Essa fantasia de criação de um novo humano a partir de uma natureza não prevista, mas passível de ser dominada, não ficou restrita aos ideais pedagógicos de Bell. A história social da surdez mostra quanto os surdos, e mais recentemente a comunidade surda, vêm sendo alvo de controle e ordenamento médicos, exatamente por desafiarem os limites normativos do normal e do patológico. De acordo com a tradição nos estudos culturalistas sobre surdez, estabeleceu-se uma convenção lingüística que delimita as fronteiras políticas do movimento e que, para fins argumentativos, será seguida neste artigo. Entende-se por comunidade Surda as pessoas que possuem o sentimento de pertencimento à cultura Surda, definida basicamente pela linguagem dos sinais, ao passo que surdos são todos os que não se identificam com o movimento social, ou porque foram pessoas socializadas em ambiente ouvinte ou porque têm variados graus de deficiência auditiva.
A história da educação de surdos oscila entre mudanças nas técnicas pedagógicas e manifestações de identidade cultural, um indício da dificuldade de se definir socialmente a surdez. E é exatamente dessa tensão entre argumentos de anormalidade física e normalidade cultural que o discurso genético sobre a surdez emerge, fazendo desta um caso-limite que desafia a compreensão ética. A resistência que as comunidades surdas, especialmente norte-americana e inglesa, vêm apresentando à nova onda de medicalização da surdez com a medicina genética é um caso exemplar da dificuldade de se estabelecerem parâmetros claros e definidos para o que caracterizaria o patológico na diversidade humana.

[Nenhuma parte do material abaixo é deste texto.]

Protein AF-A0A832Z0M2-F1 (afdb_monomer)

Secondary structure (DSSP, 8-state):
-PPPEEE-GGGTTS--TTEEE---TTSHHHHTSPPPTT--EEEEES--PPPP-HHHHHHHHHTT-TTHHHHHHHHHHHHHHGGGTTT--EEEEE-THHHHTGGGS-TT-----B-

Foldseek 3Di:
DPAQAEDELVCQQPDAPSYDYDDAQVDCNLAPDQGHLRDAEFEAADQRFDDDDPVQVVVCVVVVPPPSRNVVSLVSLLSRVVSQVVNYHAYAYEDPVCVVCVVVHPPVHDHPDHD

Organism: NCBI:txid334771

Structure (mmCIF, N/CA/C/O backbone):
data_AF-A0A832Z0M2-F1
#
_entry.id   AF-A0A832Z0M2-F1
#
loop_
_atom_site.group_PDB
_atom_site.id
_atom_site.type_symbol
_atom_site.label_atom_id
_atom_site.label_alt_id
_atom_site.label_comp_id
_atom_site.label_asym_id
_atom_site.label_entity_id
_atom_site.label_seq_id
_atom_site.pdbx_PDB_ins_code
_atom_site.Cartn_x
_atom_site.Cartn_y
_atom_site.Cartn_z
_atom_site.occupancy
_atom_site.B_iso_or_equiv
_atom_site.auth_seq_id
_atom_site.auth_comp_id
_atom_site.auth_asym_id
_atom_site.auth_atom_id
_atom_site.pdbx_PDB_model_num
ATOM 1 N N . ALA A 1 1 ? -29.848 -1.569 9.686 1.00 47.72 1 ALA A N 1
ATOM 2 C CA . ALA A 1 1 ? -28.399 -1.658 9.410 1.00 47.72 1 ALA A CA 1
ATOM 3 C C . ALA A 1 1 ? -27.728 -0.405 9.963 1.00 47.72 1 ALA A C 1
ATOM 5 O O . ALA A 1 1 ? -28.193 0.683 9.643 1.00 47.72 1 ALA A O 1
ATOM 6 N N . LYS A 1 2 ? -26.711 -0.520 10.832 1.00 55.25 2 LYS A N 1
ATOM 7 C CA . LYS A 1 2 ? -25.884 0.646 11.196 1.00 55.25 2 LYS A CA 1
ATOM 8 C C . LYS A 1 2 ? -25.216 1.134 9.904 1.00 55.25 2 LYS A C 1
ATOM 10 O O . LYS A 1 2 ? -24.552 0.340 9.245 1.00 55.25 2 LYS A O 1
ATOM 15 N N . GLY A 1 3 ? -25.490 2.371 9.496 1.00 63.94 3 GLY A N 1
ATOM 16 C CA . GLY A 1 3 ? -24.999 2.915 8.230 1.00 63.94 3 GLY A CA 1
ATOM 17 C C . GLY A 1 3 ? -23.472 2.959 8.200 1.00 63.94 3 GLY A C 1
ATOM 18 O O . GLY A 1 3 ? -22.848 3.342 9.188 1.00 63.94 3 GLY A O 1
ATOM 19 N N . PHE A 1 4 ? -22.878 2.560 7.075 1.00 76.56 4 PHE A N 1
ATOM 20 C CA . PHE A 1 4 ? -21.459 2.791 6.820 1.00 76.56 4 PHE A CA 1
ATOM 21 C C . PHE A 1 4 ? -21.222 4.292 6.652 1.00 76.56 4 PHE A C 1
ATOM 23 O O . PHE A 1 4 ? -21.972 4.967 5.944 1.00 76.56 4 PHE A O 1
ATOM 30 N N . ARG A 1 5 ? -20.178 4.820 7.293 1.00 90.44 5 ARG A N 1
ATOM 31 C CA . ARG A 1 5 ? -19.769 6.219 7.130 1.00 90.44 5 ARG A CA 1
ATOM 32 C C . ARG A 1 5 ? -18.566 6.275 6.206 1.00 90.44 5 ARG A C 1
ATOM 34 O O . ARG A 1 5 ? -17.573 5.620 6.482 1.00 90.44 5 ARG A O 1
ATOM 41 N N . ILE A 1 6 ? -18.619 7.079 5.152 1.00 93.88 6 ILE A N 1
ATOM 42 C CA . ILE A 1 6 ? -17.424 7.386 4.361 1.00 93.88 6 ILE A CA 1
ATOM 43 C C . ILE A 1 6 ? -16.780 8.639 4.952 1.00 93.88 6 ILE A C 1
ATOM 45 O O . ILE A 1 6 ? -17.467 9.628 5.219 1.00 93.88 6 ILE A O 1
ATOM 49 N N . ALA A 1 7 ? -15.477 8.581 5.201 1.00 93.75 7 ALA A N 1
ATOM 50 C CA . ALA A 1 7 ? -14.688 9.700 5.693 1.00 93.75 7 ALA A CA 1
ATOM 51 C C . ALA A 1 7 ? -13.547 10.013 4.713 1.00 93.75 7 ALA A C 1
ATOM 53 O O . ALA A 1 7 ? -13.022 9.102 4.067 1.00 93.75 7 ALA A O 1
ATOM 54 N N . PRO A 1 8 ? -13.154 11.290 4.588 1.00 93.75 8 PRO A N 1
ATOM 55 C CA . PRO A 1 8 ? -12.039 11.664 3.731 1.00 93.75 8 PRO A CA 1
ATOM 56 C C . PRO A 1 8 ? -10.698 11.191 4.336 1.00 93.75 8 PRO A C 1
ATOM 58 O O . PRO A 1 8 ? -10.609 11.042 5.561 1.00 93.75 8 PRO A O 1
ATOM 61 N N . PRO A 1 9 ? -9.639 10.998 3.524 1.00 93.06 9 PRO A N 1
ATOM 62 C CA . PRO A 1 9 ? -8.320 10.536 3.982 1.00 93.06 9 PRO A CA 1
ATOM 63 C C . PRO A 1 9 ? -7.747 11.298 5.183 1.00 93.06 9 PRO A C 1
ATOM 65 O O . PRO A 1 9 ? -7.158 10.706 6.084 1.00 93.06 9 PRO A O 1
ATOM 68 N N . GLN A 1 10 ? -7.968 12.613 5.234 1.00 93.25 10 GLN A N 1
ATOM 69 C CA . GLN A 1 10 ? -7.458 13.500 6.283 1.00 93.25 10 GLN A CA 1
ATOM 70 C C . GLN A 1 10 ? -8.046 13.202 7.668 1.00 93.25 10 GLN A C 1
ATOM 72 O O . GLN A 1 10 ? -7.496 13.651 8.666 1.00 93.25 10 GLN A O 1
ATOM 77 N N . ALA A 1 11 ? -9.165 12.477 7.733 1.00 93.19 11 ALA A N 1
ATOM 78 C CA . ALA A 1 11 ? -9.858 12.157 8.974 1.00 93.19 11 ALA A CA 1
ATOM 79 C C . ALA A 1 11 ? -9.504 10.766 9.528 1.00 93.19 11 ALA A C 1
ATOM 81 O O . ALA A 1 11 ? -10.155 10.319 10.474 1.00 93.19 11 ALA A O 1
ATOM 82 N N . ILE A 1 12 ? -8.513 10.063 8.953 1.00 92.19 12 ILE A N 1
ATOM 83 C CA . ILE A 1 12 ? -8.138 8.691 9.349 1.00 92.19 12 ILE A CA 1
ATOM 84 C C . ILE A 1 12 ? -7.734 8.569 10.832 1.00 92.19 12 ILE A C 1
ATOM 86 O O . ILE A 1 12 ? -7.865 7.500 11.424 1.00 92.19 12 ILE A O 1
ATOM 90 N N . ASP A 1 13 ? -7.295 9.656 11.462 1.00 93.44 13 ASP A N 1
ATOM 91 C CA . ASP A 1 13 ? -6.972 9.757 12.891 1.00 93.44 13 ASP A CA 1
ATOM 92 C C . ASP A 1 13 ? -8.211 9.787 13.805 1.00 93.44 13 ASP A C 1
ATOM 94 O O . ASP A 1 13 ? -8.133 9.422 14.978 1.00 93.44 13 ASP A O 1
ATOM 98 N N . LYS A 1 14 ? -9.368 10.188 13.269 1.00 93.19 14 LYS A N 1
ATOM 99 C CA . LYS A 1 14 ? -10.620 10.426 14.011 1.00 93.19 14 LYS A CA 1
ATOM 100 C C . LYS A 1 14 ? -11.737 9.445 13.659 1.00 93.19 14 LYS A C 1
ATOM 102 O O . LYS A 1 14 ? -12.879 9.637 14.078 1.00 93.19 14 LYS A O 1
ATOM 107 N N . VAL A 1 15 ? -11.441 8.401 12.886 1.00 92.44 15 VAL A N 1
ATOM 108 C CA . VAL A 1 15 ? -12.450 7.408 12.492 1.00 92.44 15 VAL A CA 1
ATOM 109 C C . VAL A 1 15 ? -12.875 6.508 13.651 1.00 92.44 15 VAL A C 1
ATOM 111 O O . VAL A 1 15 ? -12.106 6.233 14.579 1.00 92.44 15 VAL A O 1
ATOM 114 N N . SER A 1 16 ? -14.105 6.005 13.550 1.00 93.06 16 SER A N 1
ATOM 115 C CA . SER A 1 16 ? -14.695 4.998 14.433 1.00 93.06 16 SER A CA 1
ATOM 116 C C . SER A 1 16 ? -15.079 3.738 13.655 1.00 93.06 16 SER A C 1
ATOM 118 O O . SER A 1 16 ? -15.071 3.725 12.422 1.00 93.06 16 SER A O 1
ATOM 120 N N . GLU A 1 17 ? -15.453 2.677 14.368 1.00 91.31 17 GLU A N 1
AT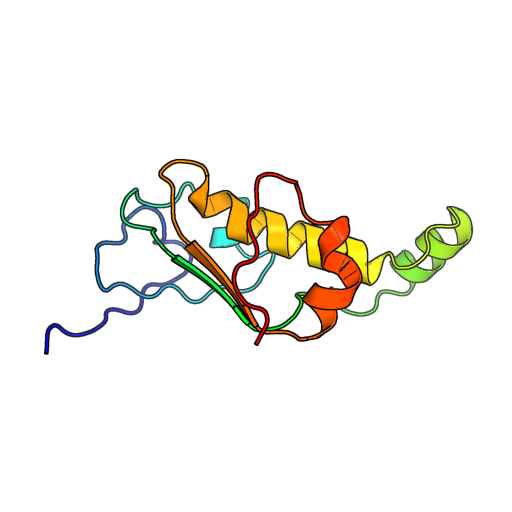OM 121 C CA . GLU A 1 17 ? -15.937 1.435 13.759 1.00 91.31 17 GLU A CA 1
ATOM 122 C C . GLU A 1 17 ? -17.100 1.694 12.779 1.00 91.31 17 GLU A C 1
ATOM 124 O O . GLU A 1 17 ? -17.947 2.557 13.020 1.00 91.31 17 GLU A O 1
ATOM 129 N N . GLY A 1 18 ? -17.108 0.980 11.648 1.00 91.69 18 GLY A N 1
ATOM 130 C CA . GLY A 1 18 ? -18.066 1.192 10.553 1.00 91.69 18 GLY A CA 1
ATOM 131 C C . GLY A 1 18 ? -17.732 2.366 9.622 1.00 91.69 18 GLY A C 1
ATOM 132 O O . GLY A 1 18 ? -18.532 2.694 8.744 1.00 91.69 18 GLY A O 1
ATOM 133 N N . THR A 1 19 ? -16.568 3.002 9.793 1.00 94.50 19 THR A N 1
ATOM 134 C CA . THR A 1 19 ? -16.075 4.031 8.868 1.00 94.50 19 THR A CA 1
ATOM 135 C C . THR A 1 19 ? -15.226 3.409 7.759 1.00 94.50 19 THR A C 1
ATOM 137 O O . THR A 1 19 ? -14.327 2.617 8.032 1.00 94.50 19 THR A O 1
ATOM 140 N N . LEU A 1 20 ? -15.477 3.815 6.517 1.00 94.19 20 LEU A N 1
ATOM 141 C CA . LEU A 1 20 ? -14.648 3.545 5.351 1.00 94.19 20 LEU A CA 1
ATOM 142 C C . LEU A 1 20 ? -13.876 4.814 4.978 1.00 94.19 20 LEU A C 1
ATOM 144 O O . LEU A 1 20 ? -14.464 5.884 4.822 1.00 94.19 20 LEU A O 1
ATOM 148 N N . VAL A 1 21 ? -12.566 4.679 4.804 1.00 94.56 21 VAL A N 1
ATOM 149 C CA . VAL A 1 21 ? -11.703 5.724 4.245 1.00 94.56 21 VAL A CA 1
ATOM 150 C C . VAL A 1 21 ? -11.187 5.220 2.908 1.00 94.56 21 VAL A C 1
ATOM 152 O O . VAL A 1 21 ? -10.644 4.120 2.840 1.00 94.56 21 VAL A O 1
ATOM 155 N N . ILE A 1 22 ? -11.371 6.015 1.858 1.00 93.94 22 ILE A N 1
ATOM 156 C CA . ILE A 1 22 ? -10.858 5.723 0.518 1.00 93.94 22 ILE A CA 1
ATOM 157 C C . ILE A 1 22 ? -9.739 6.719 0.247 1.00 93.94 22 ILE A C 1
ATOM 159 O O . ILE A 1 22 ? -9.985 7.923 0.252 1.00 93.94 22 ILE A O 1
ATOM 163 N N . ASP A 1 23 ? -8.528 6.216 0.031 1.00 93.38 23 ASP A N 1
ATOM 164 C CA . ASP A 1 23 ? -7.348 7.010 -0.315 1.00 93.38 23 ASP A CA 1
ATOM 165 C C . ASP A 1 23 ? -6.627 6.373 -1.507 1.00 93.38 23 ASP A C 1
ATOM 167 O O . ASP A 1 23 ? -6.876 5.220 -1.867 1.00 93.38 23 ASP A O 1
ATOM 171 N N . VAL A 1 24 ? -5.719 7.129 -2.108 1.00 92.25 24 VAL A N 1
ATOM 172 C CA . VAL A 1 24 ? -4.784 6.633 -3.115 1.00 92.25 24 VAL A CA 1
ATOM 173 C C . VAL A 1 24 ? -3.467 6.238 -2.454 1.00 92.25 24 VAL A C 1
ATOM 175 O O . VAL A 1 24 ? -3.025 6.852 -1.486 1.00 92.25 24 VAL A O 1
ATOM 178 N N . ALA A 1 25 ? -2.807 5.210 -2.977 1.00 92.56 25 ALA A N 1
ATOM 179 C CA . ALA A 1 25 ? -1.502 4.799 -2.475 1.00 92.56 25 ALA A CA 1
ATOM 180 C C . ALA A 1 25 ? -0.434 5.877 -2.754 1.00 92.56 25 ALA A C 1
ATOM 182 O O . ALA A 1 25 ? -0.257 6.296 -3.899 1.00 92.56 25 ALA A O 1
ATOM 183 N N . GLY A 1 26 ? 0.274 6.321 -1.709 1.00 85.56 26 GLY A N 1
ATOM 184 C CA . GLY A 1 26 ? 1.114 7.529 -1.732 1.00 85.56 26 GLY A CA 1
ATOM 185 C C . GLY A 1 26 ? 0.351 8.817 -1.379 1.00 85.56 26 GLY A C 1
ATOM 186 O O . GLY A 1 26 ? 0.910 9.907 -1.459 1.00 85.56 26 GLY A O 1
ATOM 187 N N . GLY A 1 27 ? -0.930 8.703 -1.013 1.00 88.00 27 GLY A N 1
ATOM 188 C CA . GLY A 1 27 ? -1.766 9.778 -0.491 1.00 88.00 27 GLY A CA 1
ATOM 189 C C . GLY A 1 27 ? -1.567 10.026 1.006 1.00 88.00 27 GLY A C 1
ATOM 190 O O . GLY A 1 27 ? -0.816 9.335 1.704 1.00 88.00 27 GLY A O 1
ATOM 191 N N . ILE A 1 28 ? -2.268 11.037 1.522 1.00 87.50 28 ILE A N 1
ATOM 192 C CA . ILE A 1 28 ? -2.046 11.570 2.872 1.00 87.50 28 ILE A CA 1
ATOM 193 C C . ILE A 1 28 ? -2.326 10.556 3.993 1.00 87.50 28 ILE A C 1
ATOM 195 O O . ILE A 1 28 ? -1.626 10.570 5.009 1.00 87.50 28 ILE A O 1
ATOM 199 N N . ALA A 1 29 ? -3.294 9.651 3.820 1.00 86.69 29 ALA A N 1
ATOM 200 C CA . ALA A 1 29 ? -3.607 8.645 4.831 1.00 86.69 29 ALA A CA 1
ATOM 201 C C . ALA A 1 29 ? -2.602 7.483 4.822 1.00 86.69 29 ALA A C 1
ATOM 203 O O . ALA A 1 29 ? -2.441 6.798 5.834 1.00 86.69 29 ALA A O 1
ATOM 204 N N . THR A 1 30 ? -1.889 7.279 3.710 1.00 81.88 30 THR A N 1
ATOM 205 C CA . THR A 1 30 ? -0.891 6.205 3.584 1.00 81.88 30 THR A CA 1
ATOM 206 C C . THR A 1 30 ? 0.474 6.534 4.177 1.00 81.88 30 THR A C 1
ATOM 208 O O . THR A 1 30 ? 1.208 5.609 4.513 1.00 81.88 30 THR A O 1
ATOM 211 N N . GLU A 1 31 ? 0.812 7.812 4.375 1.00 76.50 31 GLU A N 1
ATOM 212 C CA . GLU A 1 31 ? 2.137 8.213 4.871 1.00 76.50 31 GLU A CA 1
ATOM 213 C C . GLU A 1 31 ? 2.086 9.170 6.070 1.00 76.50 31 GLU A C 1
ATOM 215 O O . GLU A 1 31 ? 2.782 8.925 7.060 1.00 76.50 31 GLU A O 1
ATOM 220 N N . GLY A 1 32 ? 1.245 10.209 6.014 1.00 73.50 32 GLY A N 1
ATOM 221 C CA . GLY A 1 32 ? 1.388 11.405 6.853 1.00 73.50 32 GLY A CA 1
ATOM 222 C C . GLY A 1 32 ? 0.594 11.422 8.159 1.00 73.50 32 GLY A C 1
ATOM 223 O O . GLY A 1 32 ? 0.965 12.145 9.081 1.00 73.50 32 GLY A O 1
ATOM 224 N N . ILE A 1 33 ? -0.480 10.637 8.272 1.00 84.06 33 ILE A N 1
ATOM 225 C CA . ILE A 1 33 ? -1.384 10.694 9.430 1.00 84.06 33 ILE A CA 1
ATOM 226 C C . ILE A 1 33 ? -1.292 9.405 10.242 1.00 84.06 33 ILE A C 1
ATOM 228 O O . ILE A 1 33 ? -1.305 8.297 9.706 1.00 84.06 33 ILE A O 1
ATOM 232 N N . THR A 1 34 ? -1.199 9.554 11.565 1.00 88.25 34 THR A N 1
ATOM 233 C CA . THR A 1 34 ? -1.348 8.433 12.496 1.00 88.25 34 THR A CA 1
ATOM 234 C C . THR A 1 34 ? -2.817 8.003 12.512 1.00 88.25 34 THR A C 1
ATOM 236 O O . THR A 1 34 ? -3.650 8.806 12.927 1.00 88.25 34 THR A O 1
ATOM 239 N N . PRO A 1 35 ? -3.159 6.770 12.096 1.00 91.19 35 PRO A N 1
ATOM 240 C CA . PRO A 1 35 ? -4.550 6.331 12.082 1.00 91.19 35 PRO A CA 1
ATOM 241 C C . PRO A 1 35 ? -5.163 6.254 13.483 1.00 91.19 35 PRO A C 1
ATOM 243 O O . PRO A 1 35 ? -4.462 6.131 14.486 1.00 91.19 35 PRO A O 1
ATOM 246 N N . SER A 1 36 ? -6.489 6.256 13.556 1.00 92.75 36 SER A N 1
ATOM 247 C CA . SER A 1 36 ? -7.219 5.880 14.765 1.00 92.75 36 SER A CA 1
ATOM 248 C C . SER A 1 36 ? -6.935 4.418 15.120 1.00 92.75 36 SER A C 1
ATOM 250 O O . SER A 1 36 ? -6.842 3.560 14.240 1.00 92.75 36 SER A O 1
ATOM 252 N N . LYS A 1 37 ? -6.943 4.089 16.418 1.00 93.44 37 LYS A N 1
ATOM 253 C CA . LYS A 1 37 ? -6.923 2.694 16.908 1.00 93.44 37 LYS A CA 1
ATOM 254 C C . LYS A 1 37 ? -8.096 1.840 16.395 1.00 93.44 37 LYS A C 1
ATOM 256 O O . LYS A 1 37 ? -8.072 0.616 16.528 1.00 93.44 37 LYS A O 1
ATOM 261 N N . ALA A 1 38 ? -9.134 2.487 15.858 1.00 92.81 38 ALA A N 1
ATOM 262 C CA . ALA A 1 38 ? -10.271 1.838 15.214 1.00 92.81 38 ALA A CA 1
ATOM 263 C C . ALA A 1 38 ? -9.936 1.264 13.822 1.00 92.81 38 ALA A C 1
ATOM 265 O O . ALA A 1 38 ? -10.717 0.468 13.301 1.00 92.81 38 ALA A O 1
ATOM 266 N N . LEU A 1 39 ? -8.796 1.627 13.217 1.00 92.81 39 LEU A N 1
ATOM 267 C CA . LEU A 1 39 ? -8.347 1.031 11.960 1.00 92.81 39 LEU A CA 1
ATOM 268 C C . LEU A 1 39 ? -7.933 -0.427 12.198 1.00 92.81 39 LEU A C 1
ATOM 270 O O . LEU A 1 39 ? -6.949 -0.701 12.882 1.00 92.81 39 LEU A O 1
ATOM 274 N N . LYS A 1 40 ? -8.690 -1.362 11.617 1.00 93.00 40 LYS A N 1
ATOM 275 C CA . LYS A 1 40 ? -8.448 -2.809 11.749 1.00 93.00 40 LYS A CA 1
ATOM 276 C C . LYS A 1 40 ? -8.242 -3.538 10.432 1.00 93.00 40 LYS A C 1
ATOM 278 O O . LYS A 1 40 ? -7.814 -4.690 10.451 1.00 93.00 40 LYS A O 1
ATOM 283 N N . ARG A 1 41 ? -8.546 -2.898 9.302 1.00 91.81 41 ARG A N 1
ATOM 284 C CA . ARG A 1 41 ? -8.382 -3.492 7.975 1.00 91.81 41 ARG A CA 1
ATOM 285 C C . ARG A 1 41 ? -7.822 -2.478 6.993 1.00 91.81 41 ARG A C 1
ATOM 287 O O . ARG A 1 41 ? -8.246 -1.326 7.007 1.00 91.81 41 ARG A O 1
ATOM 294 N N . VAL A 1 42 ? -6.906 -2.929 6.145 1.00 92.31 42 VAL A N 1
ATOM 295 C CA . VAL A 1 42 ? -6.425 -2.193 4.970 1.00 92.31 42 VAL A CA 1
ATOM 296 C C . VAL A 1 42 ? -6.668 -3.072 3.755 1.00 92.31 42 VAL A C 1
ATOM 298 O O . VAL A 1 42 ? -6.304 -4.245 3.758 1.00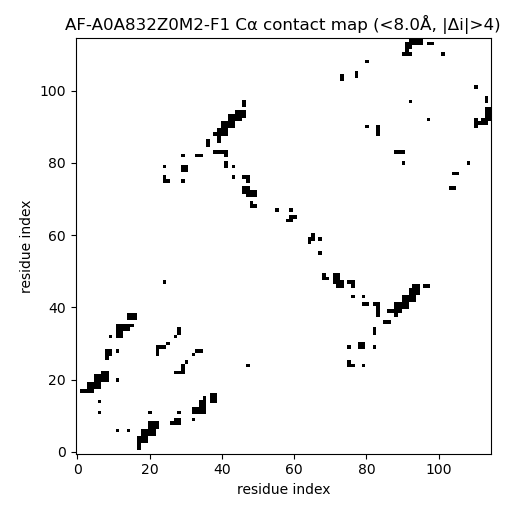 92.31 42 VAL A O 1
ATOM 301 N N . ILE A 1 43 ? -7.295 -2.507 2.730 1.00 92.94 43 ILE A N 1
ATOM 302 C CA . ILE A 1 43 ? -7.521 -3.180 1.454 1.00 92.94 43 ILE A CA 1
ATOM 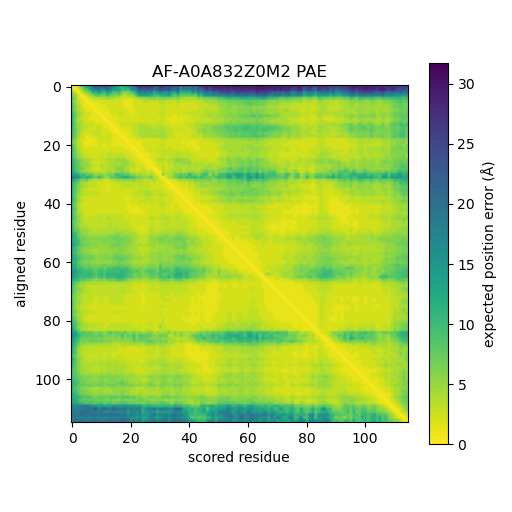303 C C . ILE A 1 43 ? -6.728 -2.410 0.408 1.00 92.94 43 ILE A C 1
ATOM 305 O O . ILE A 1 43 ? -6.931 -1.208 0.243 1.00 92.94 43 ILE A O 1
ATOM 309 N N . VAL A 1 44 ? -5.823 -3.097 -0.277 1.00 93.56 44 VAL A N 1
ATOM 310 C CA . VAL A 1 44 ? -5.077 -2.546 -1.407 1.00 93.56 44 VAL A CA 1
ATOM 311 C C . VAL A 1 44 ? -5.696 -3.122 -2.673 1.00 93.56 44 VAL A C 1
ATOM 313 O O . VAL A 1 44 ? -5.532 -4.304 -2.969 1.00 93.56 44 VAL A O 1
ATOM 316 N N . ALA A 1 45 ? -6.468 -2.292 -3.374 1.00 93.81 45 ALA A N 1
ATOM 317 C CA . ALA A 1 45 ? -7.131 -2.658 -4.619 1.00 93.81 45 ALA A CA 1
ATOM 318 C C . ALA A 1 45 ? -6.204 -2.366 -5.808 1.00 93.81 45 ALA A C 1
ATOM 320 O O . ALA A 1 45 ? -6.044 -1.211 -6.206 1.00 93.81 45 ALA A O 1
ATOM 321 N N . GLY A 1 46 ? -5.596 -3.415 -6.358 1.00 94.12 46 GLY A N 1
ATOM 322 C CA . GLY A 1 46 ? -4.581 -3.332 -7.399 1.00 94.12 46 GLY A CA 1
ATOM 323 C C . GLY A 1 46 ? -3.189 -2.993 -6.863 1.00 94.12 46 GLY A C 1
ATOM 324 O O . GLY A 1 46 ? -3.019 -2.354 -5.824 1.00 94.12 46 GLY A O 1
ATOM 325 N N . MET A 1 47 ? -2.159 -3.400 -7.598 1.00 94.75 47 MET A N 1
ATOM 326 C CA . MET A 1 47 ? -0.778 -3.062 -7.264 1.00 94.75 47 MET A CA 1
ATOM 327 C C . MET A 1 47 ? -0.482 -1.579 -7.600 1.00 94.75 47 MET A C 1
ATOM 329 O O . MET A 1 47 ? -0.667 -1.166 -8.750 1.00 94.75 47 MET A O 1
ATOM 333 N N . PRO A 1 48 ? -0.022 -0.747 -6.640 1.00 96.06 48 PRO A N 1
ATOM 334 C CA . PRO A 1 48 ? -0.018 0.717 -6.762 1.00 96.06 48 PRO A CA 1
ATOM 335 C C . PRO A 1 48 ? 1.202 1.275 -7.516 1.00 96.06 48 PRO A C 1
ATOM 337 O O . PRO A 1 48 ? 2.009 2.047 -6.981 1.00 96.06 48 PRO A O 1
ATOM 340 N N . TYR A 1 49 ? 1.335 0.887 -8.781 1.00 96.00 49 TYR A N 1
ATOM 341 C CA . TYR A 1 49 ? 2.395 1.357 -9.666 1.00 96.00 49 TYR A CA 1
ATOM 342 C C . TYR A 1 49 ? 2.417 2.891 -9.789 1.00 96.00 49 TYR A C 1
ATOM 344 O O . TYR A 1 49 ? 1.363 3.531 -9.848 1.00 96.00 49 TYR A O 1
ATOM 352 N N . PRO A 1 50 ? 3.606 3.519 -9.819 1.00 94.50 50 PRO A N 1
ATOM 353 C CA . PRO A 1 50 ? 3.706 4.924 -10.179 1.00 94.50 50 PRO A CA 1
ATOM 354 C C . PRO A 1 50 ? 3.426 5.106 -11.675 1.00 94.50 50 PRO A C 1
ATOM 356 O O . PRO A 1 50 ? 3.533 4.164 -12.463 1.00 94.50 50 PRO A O 1
ATOM 359 N N . ALA A 1 51 ? 3.088 6.334 -12.068 1.00 93.62 51 ALA A N 1
ATOM 360 C CA . ALA A 1 51 ? 2.982 6.677 -13.480 1.00 93.62 51 ALA A CA 1
ATOM 361 C C . ALA A 1 51 ? 4.334 6.443 -14.190 1.00 93.62 51 ALA A C 1
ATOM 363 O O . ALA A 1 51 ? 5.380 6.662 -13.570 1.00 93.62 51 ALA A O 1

Neste sentido, a surdez, entendida como o paradigma da resistência dos movimentos de deficientes à medicalização da vida social, não é uma novidade da medicina genética. A genética, e especialmente o ethos do aconselhamento genético reprodutivo, onde neutralidade e imparcialidade éticas são valores dominantes, potencializa valores e atitudes sociais relacionados à surdez, ao mesmo tempo em que esta desafia a eficácia desses princípios éticos. Casos como os relatados por Dena Danis, Ronald Green ou Harlan Lane, em que famílias e comunidades Surdas anunciam suas preferências por embriões surdos em detrimento de embriões ouvintes, isto é, famílias de surdos, por meio das tecnologias reprodutivas, escolhem embriões surdos e descartam embriões ouvintes, provocam os limites do modelo ético dominante na genética, que defende a soberania da autonomia reprodutiva das pessoas (Davis, 2001; Green, 1997; Lane, 1997). Outro campo médico em que as comunidades surdas provocam a compreensão do modelo ético baseado na autonomia é a audiologia com as cirurgias de implante coclear, em que pais Surdos não autorizam que seus filhos submetam-se à cirurgia sob a alegação de que essa é uma forma de extermínio da cultura Surda pela suposta cura da surdez (Levy, 2002).
Mas nem sempre a genética promoveu a autonomia reprodutiva como princípio ético norteador de sua prática. Desde a história da medicina nazista e dos movimentos higienistas que marcaram o início do século XX, a genética se viu ligada a ideologias eugênicas de intolerância em face da diversidade, tendo sido preciso reformular por completo seu discurso e prática médica para que voltasse a conquistar a confiança e a respeitabilidade social (Paul & Spence, 1995). O fantasma da eugenia como sinônimo de intolerância e opressão moral ainda ronda a genética contemporânea, muito embora haja uma razoável distância entre o que caracterizou a prática clínica e de pesquisa da genética nazista e os dilemas morais decorrentes das recentes pesquisas genômicas.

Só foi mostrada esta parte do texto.